- **Aim of the exercise**
Below are entries. Copy exactly the lines running from the line that holds "ATOM 99 C CA" to the line that holds "ATOM 121 C CA", with both ends included.

START Material provided

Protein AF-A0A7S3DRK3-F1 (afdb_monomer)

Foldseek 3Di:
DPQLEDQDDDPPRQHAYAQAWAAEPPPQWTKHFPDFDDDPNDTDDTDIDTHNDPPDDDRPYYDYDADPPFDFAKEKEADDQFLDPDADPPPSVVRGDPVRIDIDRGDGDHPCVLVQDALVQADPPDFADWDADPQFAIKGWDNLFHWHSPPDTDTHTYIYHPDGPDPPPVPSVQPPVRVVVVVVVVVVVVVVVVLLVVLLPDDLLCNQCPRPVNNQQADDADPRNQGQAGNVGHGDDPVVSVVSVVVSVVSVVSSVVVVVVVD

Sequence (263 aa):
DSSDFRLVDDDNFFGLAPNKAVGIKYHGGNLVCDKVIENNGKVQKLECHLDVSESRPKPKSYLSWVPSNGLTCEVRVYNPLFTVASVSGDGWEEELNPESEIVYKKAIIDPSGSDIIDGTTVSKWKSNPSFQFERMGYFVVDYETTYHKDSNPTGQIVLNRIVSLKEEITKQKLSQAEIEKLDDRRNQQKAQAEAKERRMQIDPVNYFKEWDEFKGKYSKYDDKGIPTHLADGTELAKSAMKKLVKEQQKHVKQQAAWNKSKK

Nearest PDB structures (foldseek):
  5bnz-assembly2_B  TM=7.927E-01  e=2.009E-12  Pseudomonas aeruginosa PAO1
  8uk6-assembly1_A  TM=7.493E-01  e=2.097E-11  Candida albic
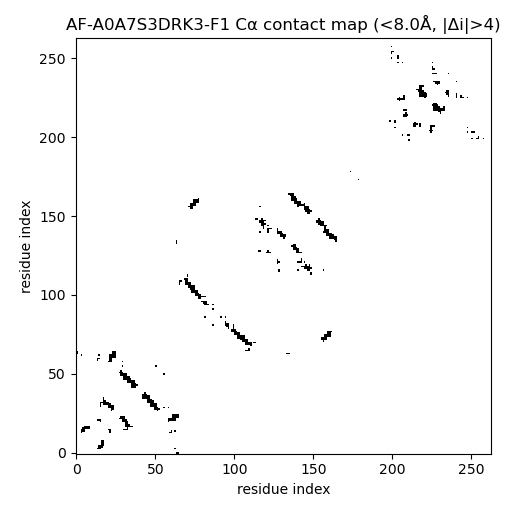ans
  4jxx-assembly1_A  TM=8.507E-01  e=6.645E-10  Escherichia coli K-12
  4p2b-assembly1_A  TM=8.013E-01  e=2.147E-09  Toxoplasma gondii
  4r3z-assembly1_C  TM=8.402E-01  e=1.004E-08  Homo sapiens

Structure (mmCIF, N/CA/C/O backbone):
data_AF-A0A7S3DRK3-F1
#
_entry.id   AF-A0A7S3DRK3-F1
#
loop_
_atom_site.group_PDB
_atom_site.id
_atom_site.type_symbol
_atom_site.label_atom_id
_atom_sit
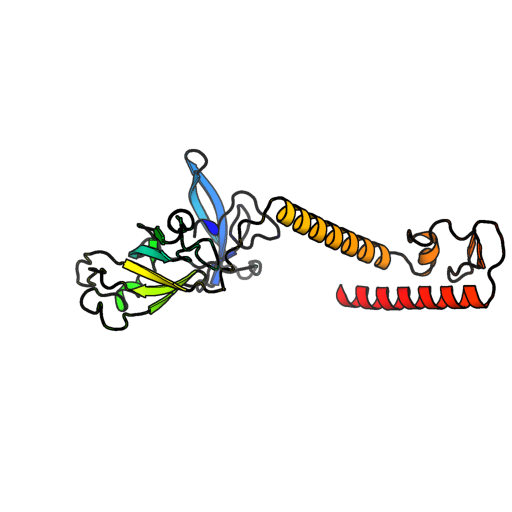e.label_alt_id
_atom_site.label_comp_id
_atom_site.label_asym_id
_atom_site.label_entity_id
_atom_site.label_seq_id
_atom_site.pdbx_PDB_ins_code
_atom_site.Cartn_x
_atom_site.Cartn_y
_atom_site.Cartn_z
_atom_site.occupancy
_atom_site.B_iso_or_equiv
_atom_site.auth_seq_id
_atom_site.auth_comp_id
_atom_site.auth_asym_id
_atom_site.auth_atom_id
_atom_site.pdbx_PDB_model_num
ATOM 1 N N . ASP A 1 1 ? -2.039 -7.542 5.215 1.00 91.81 1 ASP A N 1
ATOM 2 C CA . ASP A 1 1 ? -3.279 -7.050 4.578 1.00 91.81 1 ASP A CA 1
ATOM 3 C C . ASP A 1 1 ? -3.744 -8.049 3.514 1.00 91.81 1 ASP A C 1
ATOM 5 O O . ASP A 1 1 ? -2.925 -8.848 3.075 1.00 91.81 1 ASP A O 1
ATOM 9 N N . SER A 1 2 ? -5.018 -8.060 3.101 1.00 91.94 2 SER A N 1
ATOM 10 C CA . SER A 1 2 ? -5.483 -8.986 2.045 1.00 91.94 2 SER A CA 1
ATOM 11 C C . SER A 1 2 ? -4.822 -8.727 0.682 1.00 91.94 2 SER A C 1
ATOM 13 O O . SER A 1 2 ? -4.567 -9.669 -0.063 1.00 91.94 2 SER A O 1
ATOM 15 N N . SER A 1 3 ? -4.454 -7.474 0.395 1.00 92.56 3 SER A N 1
ATOM 16 C CA . SER A 1 3 ? -3.707 -7.084 -0.809 1.00 92.56 3 SER A CA 1
ATOM 17 C C . SER A 1 3 ? -2.262 -7.599 -0.831 1.00 92.56 3 SER A C 1
ATOM 19 O O . SER A 1 3 ? -1.633 -7.629 -1.892 1.00 92.56 3 SER A O 1
ATOM 21 N N . ASP A 1 4 ? -1.745 -8.047 0.319 1.00 95.31 4 ASP A N 1
ATOM 22 C CA . ASP A 1 4 ? -0.411 -8.632 0.440 1.00 95.31 4 ASP A CA 1
ATOM 23 C C . ASP A 1 4 ? -0.365 -10.112 0.047 1.00 95.31 4 ASP A C 1
ATOM 25 O O . ASP A 1 4 ? 0.724 -10.680 0.039 1.00 95.31 4 ASP A O 1
ATOM 29 N N . PHE A 1 5 ? -1.497 -10.745 -0.285 1.00 95.94 5 PHE A N 1
ATOM 30 C CA . PHE A 1 5 ? -1.555 -12.149 -0.695 1.00 95.94 5 PHE A CA 1
ATOM 31 C C . PHE A 1 5 ? -2.177 -12.334 -2.084 1.00 95.94 5 PHE A C 1
ATOM 33 O O . PHE A 1 5 ? -3.153 -11.670 -2.435 1.00 95.94 5 PHE A O 1
ATOM 40 N N . ARG A 1 6 ? -1.644 -13.280 -2.868 1.00 94.00 6 ARG A N 1
ATOM 41 C CA . ARG A 1 6 ? -2.241 -13.747 -4.130 1.00 94.00 6 ARG A CA 1
ATOM 42 C C . ARG A 1 6 ? -2.119 -15.262 -4.263 1.00 94.00 6 ARG A C 1
ATOM 44 O O . ARG A 1 6 ? -1.117 -15.841 -3.861 1.00 94.00 6 ARG A O 1
ATOM 51 N N . LEU A 1 7 ? -3.120 -15.886 -4.889 1.00 92.62 7 LEU A N 1
ATOM 52 C CA . LEU A 1 7 ? -3.101 -17.322 -5.206 1.00 92.62 7 LEU A CA 1
ATOM 53 C C . LEU A 1 7 ? -2.054 -17.675 -6.265 1.00 92.62 7 LEU A C 1
ATOM 55 O O . LEU A 1 7 ? -1.432 -18.730 -6.192 1.00 92.62 7 LEU A O 1
ATOM 59 N N . VAL A 1 8 ? -1.871 -16.786 -7.241 1.00 91.00 8 VAL A N 1
ATOM 60 C CA . VAL A 1 8 ? -0.907 -16.944 -8.330 1.00 91.00 8 VAL A CA 1
ATOM 61 C C . VAL A 1 8 ? 0.173 -15.887 -8.165 1.00 91.00 8 VAL A C 1
ATOM 63 O O . VAL A 1 8 ? -0.134 -14.694 -8.065 1.00 91.00 8 VAL A O 1
ATOM 66 N N . ASP A 1 9 ? 1.425 -16.337 -8.109 1.00 89.81 9 ASP A N 1
ATOM 67 C CA . ASP A 1 9 ? 2.570 -15.438 -8.040 1.00 89.81 9 ASP A CA 1
ATOM 68 C C . ASP A 1 9 ? 2.864 -14.777 -9.396 1.00 89.81 9 ASP A C 1
ATOM 70 O O . ASP A 1 9 ? 2.566 -15.332 -10.452 1.00 89.81 9 ASP A O 1
ATOM 74 N N . ASP A 1 10 ? 3.473 -13.594 -9.352 1.00 89.44 10 ASP A N 1
ATOM 75 C CA . ASP A 1 10 ? 4.019 -12.886 -10.513 1.00 89.44 10 ASP A CA 1
ATOM 76 C C . ASP A 1 10 ? 5.358 -12.240 -10.129 1.00 89.44 10 ASP A C 1
ATOM 78 O O . ASP A 1 10 ? 5.566 -11.836 -8.981 1.00 89.44 10 ASP A O 1
ATOM 82 N N . ASP A 1 11 ? 6.251 -12.072 -11.104 1.00 87.44 11 ASP A N 1
ATOM 83 C CA . ASP A 1 11 ? 7.587 -11.502 -10.907 1.00 87.44 11 ASP A CA 1
ATOM 84 C C . ASP A 1 11 ? 7.551 -10.071 -10.346 1.00 87.44 11 ASP A C 1
ATOM 86 O O . ASP A 1 11 ? 8.486 -9.644 -9.663 1.00 87.44 11 ASP A O 1
ATOM 90 N N . ASN A 1 12 ? 6.460 -9.335 -10.590 1.00 89.75 12 ASN A N 1
ATOM 91 C CA . ASN A 1 12 ? 6.264 -7.972 -10.089 1.00 89.75 12 ASN A CA 1
ATOM 92 C C . ASN A 1 12 ? 5.484 -7.911 -8.770 1.00 89.75 12 ASN A C 1
ATOM 94 O O . ASN A 1 12 ? 5.197 -6.818 -8.271 1.00 89.75 12 ASN A O 1
ATOM 98 N N . PHE A 1 13 ? 5.113 -9.057 -8.198 1.00 90.88 13 PHE A N 1
ATOM 99 C CA . PHE A 1 13 ? 4.416 -9.119 -6.924 1.00 90.88 13 PHE A CA 1
ATOM 100 C C . PHE A 1 13 ? 5.402 -9.417 -5.795 1.00 90.88 13 PHE A C 1
ATOM 102 O O . PHE A 1 13 ? 6.037 -10.466 -5.738 1.00 90.88 13 PHE A O 1
ATOM 109 N N . PHE A 1 14 ? 5.520 -8.485 -4.853 1.00 92.50 14 PHE A N 1
ATOM 110 C CA . PHE A 1 14 ? 6.397 -8.617 -3.687 1.00 92.50 14 PHE A CA 1
ATOM 111 C C . PHE A 1 14 ? 5.603 -8.898 -2.404 1.00 92.50 14 PHE A C 1
ATOM 113 O O . PHE A 1 14 ? 5.990 -8.449 -1.329 1.00 92.50 14 PHE A O 1
ATOM 120 N N . GLY A 1 15 ? 4.465 -9.583 -2.513 1.00 94.62 15 GLY A N 1
ATOM 121 C CA . GLY A 1 15 ? 3.700 -10.085 -1.372 1.00 94.62 15 GLY A CA 1
ATOM 122 C C . GLY A 1 15 ? 3.910 -11.584 -1.147 1.00 94.62 15 GLY A C 1
ATOM 123 O O . GLY A 1 15 ? 4.863 -12.182 -1.651 1.00 94.62 15 GLY A O 1
ATOM 124 N N . LEU A 1 16 ? 2.998 -12.178 -0.385 1.00 95.94 16 LEU A N 1
ATOM 125 C CA . LEU A 1 16 ? 2.926 -13.601 -0.086 1.00 95.94 16 LEU A CA 1
ATOM 126 C C . LEU A 1 16 ? 2.132 -14.348 -1.169 1.00 95.94 16 LEU A C 1
ATOM 128 O O . LEU A 1 16 ? 1.072 -13.906 -1.602 1.00 95.94 16 LEU A O 1
ATOM 132 N N . ALA A 1 17 ? 2.621 -15.515 -1.565 1.00 94.62 17 ALA A N 1
ATOM 133 C CA . ALA A 1 17 ? 1.923 -16.458 -2.435 1.00 94.62 17 ALA A CA 1
ATOM 134 C C . ALA A 1 17 ? 2.213 -17.887 -1.940 1.00 94.62 17 ALA A C 1
ATOM 136 O O . ALA A 1 17 ? 3.148 -18.064 -1.146 1.00 94.62 17 ALA A O 1
ATOM 137 N N . PRO A 1 18 ? 1.451 -18.913 -2.360 1.00 93.06 18 PRO A N 1
ATOM 138 C CA . PRO A 1 18 ? 1.766 -20.299 -2.017 1.00 93.06 18 PRO A CA 1
ATOM 139 C C . PRO A 1 18 ? 3.221 -20.648 -2.366 1.00 93.06 18 PRO A C 1
ATOM 141 O O . PRO A 1 18 ? 3.686 -20.336 -3.461 1.00 93.06 18 PRO A O 1
ATOM 144 N N . ASN A 1 19 ? 3.948 -21.275 -1.434 1.00 84.94 19 ASN A N 1
ATOM 145 C CA . ASN A 1 19 ? 5.375 -21.626 -1.568 1.00 84.94 19 ASN A CA 1
ATOM 146 C C . ASN A 1 19 ? 6.349 -20.444 -1.767 1.00 84.94 19 ASN A C 1
ATOM 148 O O . ASN A 1 19 ? 7.520 -20.653 -2.091 1.00 84.94 19 ASN A O 1
ATOM 152 N N . LYS A 1 20 ? 5.903 -19.201 -1.555 1.00 90.19 20 LYS A N 1
ATOM 153 C CA . LYS A 1 20 ? 6.751 -18.005 -1.587 1.00 90.19 20 LYS A CA 1
ATOM 154 C C . LYS A 1 20 ? 6.977 -17.484 -0.176 1.00 90.19 20 LYS A C 1
ATOM 156 O O . LYS A 1 20 ? 6.032 -17.311 0.588 1.00 90.19 20 LYS A O 1
ATOM 161 N N . ALA A 1 21 ? 8.231 -17.190 0.144 1.00 93.25 21 ALA A N 1
ATOM 162 C CA . ALA A 1 21 ? 8.615 -16.587 1.413 1.00 93.25 21 ALA A CA 1
ATOM 163 C C . ALA A 1 21 ? 8.582 -15.051 1.338 1.00 93.25 21 ALA A C 1
ATOM 165 O O . ALA A 1 21 ? 9.054 -14.459 0.362 1.00 93.25 21 ALA A O 1
ATOM 166 N N . VAL A 1 22 ? 8.098 -14.403 2.397 1.00 96.75 22 VAL A N 1
ATOM 167 C CA . VAL A 1 22 ? 8.139 -12.941 2.561 1.00 96.75 22 VAL A CA 1
ATOM 168 C C . VAL A 1 22 ? 8.617 -12.570 3.961 1.00 96.75 22 VAL A C 1
ATOM 170 O O . VAL A 1 22 ? 8.338 -13.278 4.922 1.00 96.75 22 VAL A O 1
ATOM 173 N N . GLY A 1 23 ? 9.352 -11.469 4.105 1.00 97.19 23 GLY A N 1
ATOM 174 C CA . GLY A 1 23 ? 9.829 -11.027 5.412 1.00 97.19 23 GLY A CA 1
ATOM 175 C C . GLY A 1 23 ? 8.688 -10.468 6.261 1.00 97.19 23 GLY A C 1
ATOM 176 O O . GLY A 1 23 ? 7.80
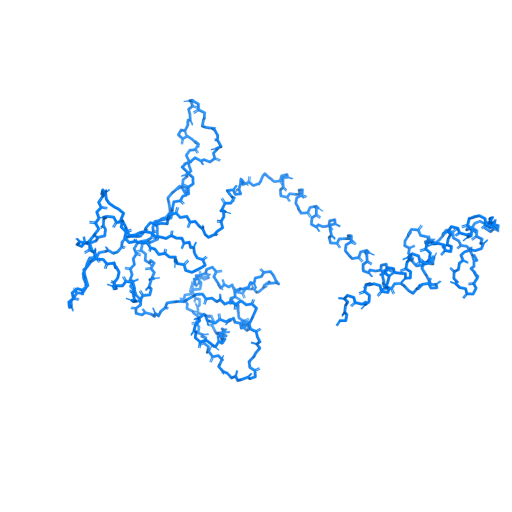9 -9.773 5.749 1.00 97.19 23 GLY A O 1
ATOM 177 N N . ILE A 1 24 ? 8.723 -10.711 7.569 1.00 96.31 24 ILE A N 1
ATOM 178 C CA . ILE A 1 24 ? 7.799 -10.086 8.522 1.00 96.31 24 ILE A CA 1
ATOM 179 C C . ILE A 1 24 ? 8.528 -8.988 9.277 1.00 96.31 24 ILE A C 1
ATOM 181 O O . ILE A 1 24 ? 9.579 -9.210 9.889 1.00 96.31 24 ILE A O 1
ATOM 185 N N . LYS A 1 25 ? 7.990 -7.770 9.197 1.00 95.06 25 LYS A N 1
ATOM 186 C CA . LYS A 1 25 ? 8.656 -6.595 9.748 1.00 95.06 25 LYS A CA 1
ATOM 187 C C . LYS A 1 25 ? 8.770 -6.691 11.273 1.00 95.06 25 LYS A C 1
ATOM 189 O O . LYS A 1 25 ? 7.852 -7.154 11.945 1.00 95.06 25 LYS A O 1
ATOM 194 N N . TYR A 1 26 ? 9.942 -6.312 11.786 1.00 94.06 26 TYR A N 1
ATOM 195 C CA . TYR A 1 26 ? 10.355 -6.367 13.199 1.00 94.06 26 TYR A CA 1
ATOM 196 C C . TYR A 1 26 ? 10.353 -7.744 13.881 1.00 94.06 26 TYR A C 1
ATOM 198 O O . TYR A 1 26 ? 10.858 -7.855 14.990 1.00 94.06 26 TYR A O 1
ATOM 206 N N . HIS A 1 27 ? 9.882 -8.805 13.224 1.00 93.25 27 HIS A N 1
ATOM 207 C CA . HIS A 1 27 ? 9.967 -10.160 13.769 1.00 93.25 27 HIS A CA 1
ATOM 208 C C . HIS A 1 27 ? 11.320 -10.824 13.459 1.00 93.25 27 HIS A C 1
ATOM 210 O O . HIS A 1 27 ? 11.824 -11.633 14.233 1.00 93.25 27 HIS A O 1
ATOM 216 N N . GLY A 1 28 ? 11.911 -10.520 12.299 1.00 90.50 28 GLY A N 1
ATOM 217 C CA . GLY A 1 28 ? 13.192 -11.099 11.878 1.00 90.50 28 GLY A CA 1
ATOM 218 C C . GLY A 1 28 ? 13.100 -12.477 11.212 1.00 90.50 28 GLY A C 1
ATOM 219 O O . GLY A 1 28 ? 14.139 -13.022 10.851 1.00 90.50 28 GLY A O 1
ATOM 220 N N . GLY A 1 29 ? 11.899 -13.022 10.993 1.00 95.50 29 GLY A N 1
ATOM 221 C CA . GLY A 1 29 ? 11.668 -14.268 10.248 1.00 95.50 29 GLY A CA 1
ATOM 222 C C . GLY A 1 29 ? 11.019 -14.050 8.878 1.00 95.50 29 GLY A C 1
ATOM 223 O O . GLY A 1 29 ? 10.528 -12.956 8.573 1.00 95.50 29 GLY A O 1
ATOM 224 N N . ASN A 1 30 ? 10.993 -15.112 8.072 1.00 97.31 30 ASN A N 1
ATOM 225 C CA . ASN A 1 30 ? 10.242 -15.166 6.822 1.00 97.31 30 ASN A CA 1
ATOM 226 C C . ASN A 1 30 ? 8.948 -15.956 7.022 1.00 97.31 30 ASN A C 1
ATOM 228 O O . ASN A 1 30 ? 8.982 -17.088 7.492 1.00 97.31 30 ASN A O 1
ATOM 232 N N . LEU A 1 31 ? 7.813 -15.386 6.634 1.00 97.25 31 LEU A N 1
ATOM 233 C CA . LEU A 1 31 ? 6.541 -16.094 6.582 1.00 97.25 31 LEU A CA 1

END Material provided

- **Solution to the exercise**
ATOM 99 C CA . PHE A 1 13 ? 4.416 -9.119 -6.924 1.00 90.88 13 PHE A CA 1
ATOM 100 C C . PHE A 1 13 ? 5.402 -9.417 -5.795 1.00 90.88 13 PHE A C 1
ATOM 102 O O . PHE A 1 13 ? 6.037 -10.466 -5.738 1.00 90.88 13 PHE A O 1
ATOM 109 N N . PHE A 1 14 ? 5.520 -8.485 -4.853 1.00 92.50 14 PHE A N 1
ATOM 110 C CA . PHE A 1 14 ? 6.397 -8.617 -3.687 1.00 92.50 14 PHE A CA 1
ATOM 111 C C . PHE A 1 14 ? 5.603 -8.898 -2.404 1.00 92.50 14 PHE A C 1
ATOM 113 O O . PHE A 1 14 ? 5.990 -8.449 -1.329 1.00 92.50 14 PHE A O 1
ATOM 120 N N . GLY A 1 15 ? 4.465 -9.583 -2.513 1.00 94.62 15 GLY A N 1
ATOM 121 C CA . GLY A 1 15 ? 3.700 -10.085 -1.372 1.00 94.62 15 GLY A CA 1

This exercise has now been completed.